Not only is this possible, it has been done. At least in Canada.

On July 27th 2013 Sammy Yatim was on board a Toronto Transit bus and began brandishing a knife and threatening passengers. Constable James Forcillo of Toronto Police Service responded, and when Yatim ignored warnings and advanced towards police, Forcillo fired three shots, which felled Yatim, followed by another six shots when he was on the ground. An autopsy revealed that the first volley of three shots had killed Yatim almost instantly.

At his trial Forcillo was found not guilty of murder, since the first three shots were deemed justified. But the second volley were deemed not justified. Since Yatim was already dead, Forcillo was not guilty of murder but found guilty of attempted murder.

2
  • Also Amadou Diallo. The officers concerned were tried for 2nd-degree murder, so the prosecutors clearly considered there was a case to answer. And whilst the officers were acquitted, this was highly controversial.
    – Graham
    Feb 1 at 15:17
  • @Graham I don't believe anyone was charged with attempted murder in that case, and that there was no clear case of shooting someone already dead. Feb 1 at 15:50
31

Can you legally be held responsible for attempted murder if the intended victim is already dead?
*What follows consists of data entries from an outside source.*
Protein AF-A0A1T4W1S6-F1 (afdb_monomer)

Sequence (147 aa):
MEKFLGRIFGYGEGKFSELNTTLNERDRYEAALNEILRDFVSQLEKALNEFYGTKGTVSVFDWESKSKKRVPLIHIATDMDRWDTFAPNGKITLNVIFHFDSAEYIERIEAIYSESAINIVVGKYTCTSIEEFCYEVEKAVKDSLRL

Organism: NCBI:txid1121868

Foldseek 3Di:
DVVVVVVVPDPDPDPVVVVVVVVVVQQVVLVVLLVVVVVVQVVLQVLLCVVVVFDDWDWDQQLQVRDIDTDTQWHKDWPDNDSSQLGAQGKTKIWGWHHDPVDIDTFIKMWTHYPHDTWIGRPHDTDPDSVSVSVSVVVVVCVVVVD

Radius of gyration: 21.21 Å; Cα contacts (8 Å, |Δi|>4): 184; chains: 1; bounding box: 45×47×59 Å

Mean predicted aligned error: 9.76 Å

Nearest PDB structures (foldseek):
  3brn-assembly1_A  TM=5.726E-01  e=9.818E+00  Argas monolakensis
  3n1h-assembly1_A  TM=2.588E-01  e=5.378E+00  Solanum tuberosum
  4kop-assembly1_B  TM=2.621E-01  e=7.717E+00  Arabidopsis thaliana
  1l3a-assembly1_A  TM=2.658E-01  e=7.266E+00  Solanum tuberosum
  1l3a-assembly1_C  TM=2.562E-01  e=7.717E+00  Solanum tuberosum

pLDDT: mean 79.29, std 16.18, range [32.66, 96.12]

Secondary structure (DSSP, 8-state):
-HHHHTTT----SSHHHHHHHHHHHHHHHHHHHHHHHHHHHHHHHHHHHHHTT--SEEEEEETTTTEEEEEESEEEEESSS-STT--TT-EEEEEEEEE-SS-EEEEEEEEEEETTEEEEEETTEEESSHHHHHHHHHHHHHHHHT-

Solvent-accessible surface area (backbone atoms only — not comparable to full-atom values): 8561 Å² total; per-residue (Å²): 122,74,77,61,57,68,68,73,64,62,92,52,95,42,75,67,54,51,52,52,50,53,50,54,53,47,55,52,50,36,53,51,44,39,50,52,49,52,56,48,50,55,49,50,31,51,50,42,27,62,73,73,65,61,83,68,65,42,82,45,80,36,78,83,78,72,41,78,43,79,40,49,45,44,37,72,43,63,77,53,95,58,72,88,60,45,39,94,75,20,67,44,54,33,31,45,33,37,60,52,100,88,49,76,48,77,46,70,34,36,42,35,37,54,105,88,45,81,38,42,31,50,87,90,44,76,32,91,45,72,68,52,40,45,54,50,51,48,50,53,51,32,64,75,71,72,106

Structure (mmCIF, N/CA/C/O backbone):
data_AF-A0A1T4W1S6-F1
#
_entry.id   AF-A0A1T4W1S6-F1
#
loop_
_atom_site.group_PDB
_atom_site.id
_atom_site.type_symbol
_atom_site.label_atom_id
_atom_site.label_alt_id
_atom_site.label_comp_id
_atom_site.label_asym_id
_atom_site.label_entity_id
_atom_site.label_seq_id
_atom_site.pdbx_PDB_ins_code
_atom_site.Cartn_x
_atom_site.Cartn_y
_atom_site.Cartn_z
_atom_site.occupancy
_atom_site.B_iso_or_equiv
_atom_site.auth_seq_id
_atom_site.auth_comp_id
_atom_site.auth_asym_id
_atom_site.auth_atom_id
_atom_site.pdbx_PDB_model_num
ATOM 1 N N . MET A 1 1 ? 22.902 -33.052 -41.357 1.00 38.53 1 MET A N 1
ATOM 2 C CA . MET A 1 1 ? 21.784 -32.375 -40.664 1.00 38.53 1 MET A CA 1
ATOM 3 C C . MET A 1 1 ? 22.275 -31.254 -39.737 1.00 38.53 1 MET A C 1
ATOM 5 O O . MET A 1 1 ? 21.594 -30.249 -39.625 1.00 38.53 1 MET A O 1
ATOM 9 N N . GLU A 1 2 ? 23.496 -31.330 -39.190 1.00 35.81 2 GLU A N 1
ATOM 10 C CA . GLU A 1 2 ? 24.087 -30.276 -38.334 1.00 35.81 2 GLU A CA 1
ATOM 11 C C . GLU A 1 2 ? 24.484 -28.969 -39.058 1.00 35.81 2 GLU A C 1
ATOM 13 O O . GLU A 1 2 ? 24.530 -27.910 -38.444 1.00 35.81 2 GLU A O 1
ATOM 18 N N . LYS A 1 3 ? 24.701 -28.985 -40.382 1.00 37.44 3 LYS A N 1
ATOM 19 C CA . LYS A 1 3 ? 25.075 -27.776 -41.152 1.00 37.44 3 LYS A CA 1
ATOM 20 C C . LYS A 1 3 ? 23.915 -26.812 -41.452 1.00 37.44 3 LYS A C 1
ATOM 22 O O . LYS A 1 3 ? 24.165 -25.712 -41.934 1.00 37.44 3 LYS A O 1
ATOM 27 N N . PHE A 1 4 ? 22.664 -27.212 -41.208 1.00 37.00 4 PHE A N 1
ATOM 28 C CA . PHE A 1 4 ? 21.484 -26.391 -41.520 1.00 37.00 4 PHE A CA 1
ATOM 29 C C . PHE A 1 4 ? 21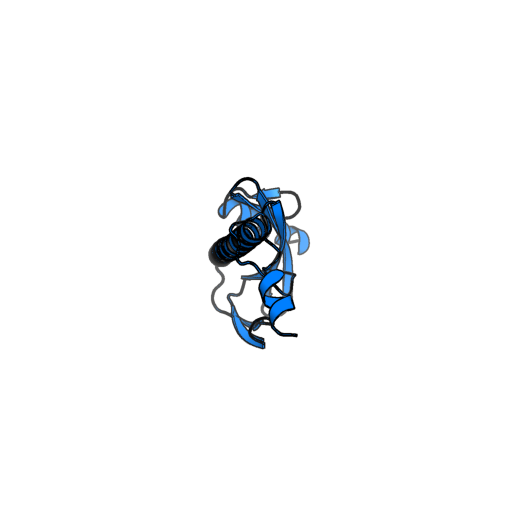.094 -25.471 -40.351 1.00 37.00 4 PHE A C 1
ATOM 31 O O . PHE A 1 4 ? 20.701 -24.331 -40.570 1.00 37.00 4 PHE A O 1
ATOM 38 N N . LEU A 1 5 ? 21.291 -25.920 -39.107 1.00 36.62 5 LEU A N 1
ATOM 39 C CA . LEU A 1 5 ? 20.968 -25.138 -37.907 1.00 36.62 5 LEU A CA 1
ATOM 40 C C . LEU A 1 5 ? 22.029 -24.074 -37.586 1.00 36.62 5 LEU A C 1
ATOM 42 O O . LEU A 1 5 ? 21.676 -22.963 -37.201 1.00 36.62 5 LEU A O 1
ATOM 46 N N . GLY A 1 6 ? 23.310 -24.347 -37.863 1.00 32.66 6 GLY A N 1
ATOM 47 C CA . GLY A 1 6 ? 24.394 -23.365 -37.698 1.00 32.66 6 GLY A CA 1
ATOM 48 C C . GLY A 1 6 ? 24.341 -22.169 -38.663 1.00 32.66 6 GLY A C 1
ATOM 49 O O . GLY A 1 6 ? 25.140 -21.250 -38.533 1.00 32.66 6 GLY A O 1
ATOM 50 N N . ARG A 1 7 ? 23.417 -22.171 -39.638 1.00 38.09 7 ARG A N 1
ATOM 51 C CA . ARG A 1 7 ? 23.246 -21.103 -40.640 1.00 38.09 7 ARG A CA 1
ATOM 52 C C . ARG A 1 7 ? 21.978 -20.261 -40.440 1.00 38.09 7 ARG A C 1
ATOM 54 O O . ARG A 1 7 ? 21.863 -19.219 -41.072 1.00 38.09 7 ARG A O 1
ATOM 61 N N . ILE A 1 8 ? 21.053 -20.700 -39.580 1.00 45.53 8 ILE A N 1
ATOM 62 C CA . ILE A 1 8 ? 19.827 -19.958 -39.224 1.00 45.53 8 ILE A CA 1
ATOM 63 C C . ILE A 1 8 ? 20.057 -19.111 -37.963 1.00 45.53 8 ILE A C 1
ATOM 65 O O . ILE A 1 8 ? 19.566 -17.992 -37.881 1.00 45.53 8 ILE A O 1
ATOM 69 N N . PHE A 1 9 ? 20.874 -19.596 -37.025 1.00 43.41 9 PHE A N 1
ATOM 70 C CA . PHE A 1 9 ? 21.245 -18.881 -35.800 1.00 43.41 9 PHE A CA 1
ATOM 71 C C . PHE A 1 9 ? 22.639 -18.269 -35.913 1.00 43.41 9 PHE A C 1
ATOM 73 O O . PHE A 1 9 ? 23.521 -18.516 -35.090 1.00 43.41 9 PHE A O 1
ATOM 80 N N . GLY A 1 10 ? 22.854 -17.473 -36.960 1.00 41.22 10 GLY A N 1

In the circumstances described in the OP within Yes

The offence may be found at s.1 of the Criminal Attempts Act 1981

(1) If, with intent to commit an offence to which this section applies, a person does an act which is more than merely preparatory to the commission of the offence, he is guilty of attempting to commit the offence

[...]

(2( A person may be guilty of attempting to commit an offence to which this section applies even though the facts are such that the commission of the offence is impossible

[...]

The leading case law is R v Shivpuri [1986] 2 All ER 334.  He was convicted for Criminal Attempt relating to drug trafficking despite the "drugs" actually being an innocent substance (mainly snuff) not subject to any Customs controls and perfectly lawful to possess or import.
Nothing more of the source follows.